• [What is needed]:
Set down word for word the lines that begin the entries and run through the line containing "ATOM 11 C C". Give nothing further.

╭─ Task data

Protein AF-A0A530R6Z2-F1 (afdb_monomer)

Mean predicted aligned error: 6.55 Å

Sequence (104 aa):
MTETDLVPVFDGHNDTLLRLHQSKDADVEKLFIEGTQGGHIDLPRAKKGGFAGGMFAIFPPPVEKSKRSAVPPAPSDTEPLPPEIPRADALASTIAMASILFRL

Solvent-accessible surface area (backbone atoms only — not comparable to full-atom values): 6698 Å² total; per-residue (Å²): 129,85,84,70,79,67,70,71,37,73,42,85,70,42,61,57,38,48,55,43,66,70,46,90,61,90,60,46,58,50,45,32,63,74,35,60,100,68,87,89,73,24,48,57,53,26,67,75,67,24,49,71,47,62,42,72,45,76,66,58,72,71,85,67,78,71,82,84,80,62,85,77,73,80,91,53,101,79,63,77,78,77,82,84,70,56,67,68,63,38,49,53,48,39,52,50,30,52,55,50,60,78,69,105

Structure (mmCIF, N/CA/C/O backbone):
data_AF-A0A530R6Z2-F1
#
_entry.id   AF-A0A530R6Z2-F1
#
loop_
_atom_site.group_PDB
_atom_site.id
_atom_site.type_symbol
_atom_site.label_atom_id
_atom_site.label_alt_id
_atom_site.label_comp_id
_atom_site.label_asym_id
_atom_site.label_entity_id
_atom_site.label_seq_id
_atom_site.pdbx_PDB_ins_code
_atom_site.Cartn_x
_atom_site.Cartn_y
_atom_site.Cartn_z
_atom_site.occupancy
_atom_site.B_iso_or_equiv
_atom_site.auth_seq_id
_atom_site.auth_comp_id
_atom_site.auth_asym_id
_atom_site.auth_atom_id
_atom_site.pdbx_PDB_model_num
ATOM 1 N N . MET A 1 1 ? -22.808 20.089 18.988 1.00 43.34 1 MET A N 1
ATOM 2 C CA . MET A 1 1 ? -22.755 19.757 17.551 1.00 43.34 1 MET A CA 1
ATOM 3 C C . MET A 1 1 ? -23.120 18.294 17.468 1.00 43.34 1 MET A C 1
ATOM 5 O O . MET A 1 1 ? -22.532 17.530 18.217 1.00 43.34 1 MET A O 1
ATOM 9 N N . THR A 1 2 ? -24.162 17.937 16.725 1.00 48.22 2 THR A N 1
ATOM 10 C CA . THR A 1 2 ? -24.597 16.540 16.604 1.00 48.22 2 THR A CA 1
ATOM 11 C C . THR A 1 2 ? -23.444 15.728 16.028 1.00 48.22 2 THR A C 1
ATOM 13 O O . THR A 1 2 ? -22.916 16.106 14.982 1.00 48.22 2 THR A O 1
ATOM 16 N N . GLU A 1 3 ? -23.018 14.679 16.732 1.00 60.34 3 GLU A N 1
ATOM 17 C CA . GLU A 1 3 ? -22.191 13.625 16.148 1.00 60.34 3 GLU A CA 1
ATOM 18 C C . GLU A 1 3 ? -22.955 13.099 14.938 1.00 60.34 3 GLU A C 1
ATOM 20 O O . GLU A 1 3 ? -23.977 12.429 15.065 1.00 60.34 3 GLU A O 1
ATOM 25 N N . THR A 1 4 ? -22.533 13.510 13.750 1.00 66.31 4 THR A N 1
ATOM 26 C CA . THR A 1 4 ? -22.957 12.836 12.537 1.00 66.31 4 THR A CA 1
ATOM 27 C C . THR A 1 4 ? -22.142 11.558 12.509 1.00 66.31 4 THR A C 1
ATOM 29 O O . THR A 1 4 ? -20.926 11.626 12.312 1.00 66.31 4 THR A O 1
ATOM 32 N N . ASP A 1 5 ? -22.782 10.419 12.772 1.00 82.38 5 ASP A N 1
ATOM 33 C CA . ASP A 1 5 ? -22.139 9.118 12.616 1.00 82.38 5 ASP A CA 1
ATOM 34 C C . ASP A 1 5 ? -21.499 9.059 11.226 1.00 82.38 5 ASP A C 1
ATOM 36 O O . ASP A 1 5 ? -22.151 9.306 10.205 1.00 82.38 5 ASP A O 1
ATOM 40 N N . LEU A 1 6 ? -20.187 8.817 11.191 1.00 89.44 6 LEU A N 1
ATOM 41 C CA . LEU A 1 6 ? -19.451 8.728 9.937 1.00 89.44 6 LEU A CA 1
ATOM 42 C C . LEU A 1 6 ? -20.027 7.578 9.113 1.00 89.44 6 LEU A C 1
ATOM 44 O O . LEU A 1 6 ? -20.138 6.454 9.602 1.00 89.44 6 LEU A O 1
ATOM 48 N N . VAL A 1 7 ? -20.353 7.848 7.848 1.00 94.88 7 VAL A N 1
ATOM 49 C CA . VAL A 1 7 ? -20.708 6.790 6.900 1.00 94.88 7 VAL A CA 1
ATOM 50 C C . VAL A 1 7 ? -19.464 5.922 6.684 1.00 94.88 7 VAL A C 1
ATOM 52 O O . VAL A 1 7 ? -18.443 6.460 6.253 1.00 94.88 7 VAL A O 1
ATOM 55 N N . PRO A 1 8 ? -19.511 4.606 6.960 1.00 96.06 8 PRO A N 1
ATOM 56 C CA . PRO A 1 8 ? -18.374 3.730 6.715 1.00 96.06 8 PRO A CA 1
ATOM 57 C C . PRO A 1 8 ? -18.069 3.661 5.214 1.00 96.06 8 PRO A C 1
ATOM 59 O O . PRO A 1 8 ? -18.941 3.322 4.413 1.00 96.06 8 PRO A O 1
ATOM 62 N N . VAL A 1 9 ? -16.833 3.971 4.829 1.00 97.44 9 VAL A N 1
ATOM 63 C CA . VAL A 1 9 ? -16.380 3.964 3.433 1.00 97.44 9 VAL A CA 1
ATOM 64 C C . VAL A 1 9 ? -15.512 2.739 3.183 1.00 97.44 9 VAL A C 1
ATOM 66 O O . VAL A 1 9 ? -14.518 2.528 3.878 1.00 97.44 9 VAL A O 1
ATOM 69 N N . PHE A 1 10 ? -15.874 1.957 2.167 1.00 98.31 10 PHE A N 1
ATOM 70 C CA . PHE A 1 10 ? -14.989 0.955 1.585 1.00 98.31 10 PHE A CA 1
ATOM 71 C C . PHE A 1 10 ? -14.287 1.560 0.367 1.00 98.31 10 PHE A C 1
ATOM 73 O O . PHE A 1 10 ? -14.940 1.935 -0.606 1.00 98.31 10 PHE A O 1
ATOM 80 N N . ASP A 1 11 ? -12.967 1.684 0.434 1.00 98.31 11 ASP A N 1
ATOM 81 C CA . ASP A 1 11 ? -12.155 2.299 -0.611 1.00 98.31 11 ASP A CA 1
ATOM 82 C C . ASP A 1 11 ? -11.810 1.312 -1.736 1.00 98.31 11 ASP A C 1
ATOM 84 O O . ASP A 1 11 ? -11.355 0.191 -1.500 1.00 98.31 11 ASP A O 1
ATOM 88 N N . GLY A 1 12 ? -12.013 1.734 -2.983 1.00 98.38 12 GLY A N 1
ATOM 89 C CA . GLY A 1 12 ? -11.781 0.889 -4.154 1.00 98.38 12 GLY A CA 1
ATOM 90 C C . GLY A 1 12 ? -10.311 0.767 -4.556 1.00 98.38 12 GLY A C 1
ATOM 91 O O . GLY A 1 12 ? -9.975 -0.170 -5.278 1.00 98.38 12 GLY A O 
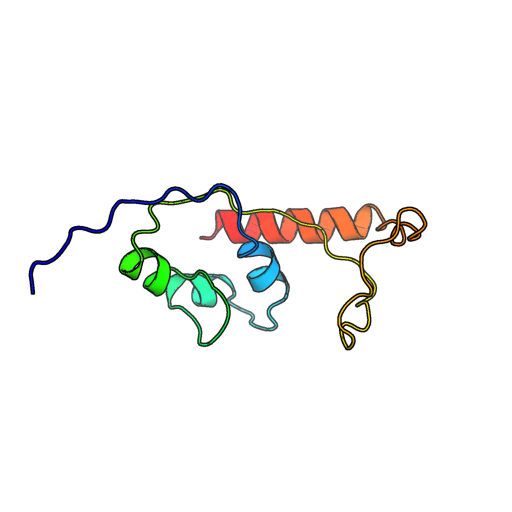1
ATOM 92 N N . HIS A 1 13 ? -9.445 1.697 -4.136 1.00 98.50 13 HIS A N 1
ATOM 93 C CA . HIS A 1 13 ? -8.028 1.699 -4.500 1.00 98.50 13 HIS A CA 1
ATOM 94 C C . HIS A 1 13 ? -7.212 2.699 -3.668 1.00 98.50 13 HIS A C 1
ATOM 96 O O . HIS A 1 13 ? -7.487 3.898 -3.684 1.00 98.50 13 HIS A O 1
ATOM 102 N N . ASN A 1 14 ? -6.106 2.237 -3.080 1.00 97.94 14 ASN A N 1
ATOM 103 C CA . ASN A 1 14 ? -5.078 3.114 -2.523 1.00 97.94 14 ASN A CA 1
ATOM 104 C C . ASN A 1 14 ? -3.658 2.542 -2.648 1.00 97.94 14 ASN A C 1
ATOM 106 O O . ASN A 1 14 ? -3.448 1.329 -2.673 1.00 97.94 14 ASN A O 1
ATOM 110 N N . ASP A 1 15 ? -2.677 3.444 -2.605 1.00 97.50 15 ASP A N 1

╰─

• [Answer section]:
Protein AF-A0A530R6Z2-F1 (afdb_monomer)

Mean predicted aligned error: 6.55 Å

Sequence (104 aa):
MTETDLVPVFDGHNDTLLRLHQSKDADVEKLFIEGTQGGHIDLPRAKKGGFAGGMFAIFPPPVEKSKRSAVPPAPSDTEPLPPEIPRADALASTIAMASILFRL

Solvent-accessible surface area (backbone atoms only — not comparable to full-atom values): 6698 Å² total; per-residue (Å²): 129,85,84,70,79,67,70,71,37,73,42,85,70,42,61,57,38,48,55,43,66,70,46,90,61,90,60,46,58,50,45,32,63,74,35,60,100,68,87,89,73,24,48,57,53,26,67,75,67,24,49,71,47,62,42,72,45,76,66,58,72,71,85,67,78,71,82,84,80,62,85,77,73,80,91,53,101,79,63,77,78,77,82,84,70,56,67,68,63,38,49,53,48,39,52,50,30,52,55,50,60,78,69,105

Structure (mmCIF, N/CA/C/O backbone):
data_AF-A0A530R6Z2-F1
#
_entry.id   AF-A0A530R6Z2-F1
#
loop_
_atom_site.group_PDB
_atom_site.id
_atom_site.type_symbol
_atom_site.label_atom_id
_atom_site.label_alt_id
_atom_site.label_comp_id
_atom_site.label_asym_id
_atom_site.label_entity_id
_atom_site.label_seq_id
_atom_site.pdbx_PDB_ins_code
_atom_site.Cartn_x
_atom_site.Cartn_y
_atom_site.Cartn_z
_atom_site.occupancy
_atom_site.B_iso_or_equiv
_atom_site.auth_seq_id
_atom_site.auth_comp_id
_atom_site.auth_asym_id
_atom_site.auth_atom_id
_atom_site.pdbx_PDB_model_num
ATOM 1 N N . MET A 1 1 ? -22.808 20.089 18.988 1.00 43.34 1 MET A N 1
ATOM 2 C CA . MET A 1 1 ? -22.755 19.757 17.551 1.00 43.34 1 MET A CA 1
ATOM 3 C C . MET A 1 1 ? -23.120 18.294 17.468 1.00 43.34 1 MET A C 1
ATOM 5 O O . MET A 1 1 ? -22.532 17.530 18.217 1.00 43.34 1 MET A O 1
ATOM 9 N N . THR A 1 2 ? -24.162 17.937 16.725 1.00 48.22 2 THR A N 1
ATOM 10 C CA . THR A 1 2 ? -24.597 16.540 16.604 1.00 48.22 2 THR A CA 1
ATOM 11 C C . THR A 1 2 ? -23.444 15.728 16.028 1.00 48.22 2 THR A C 1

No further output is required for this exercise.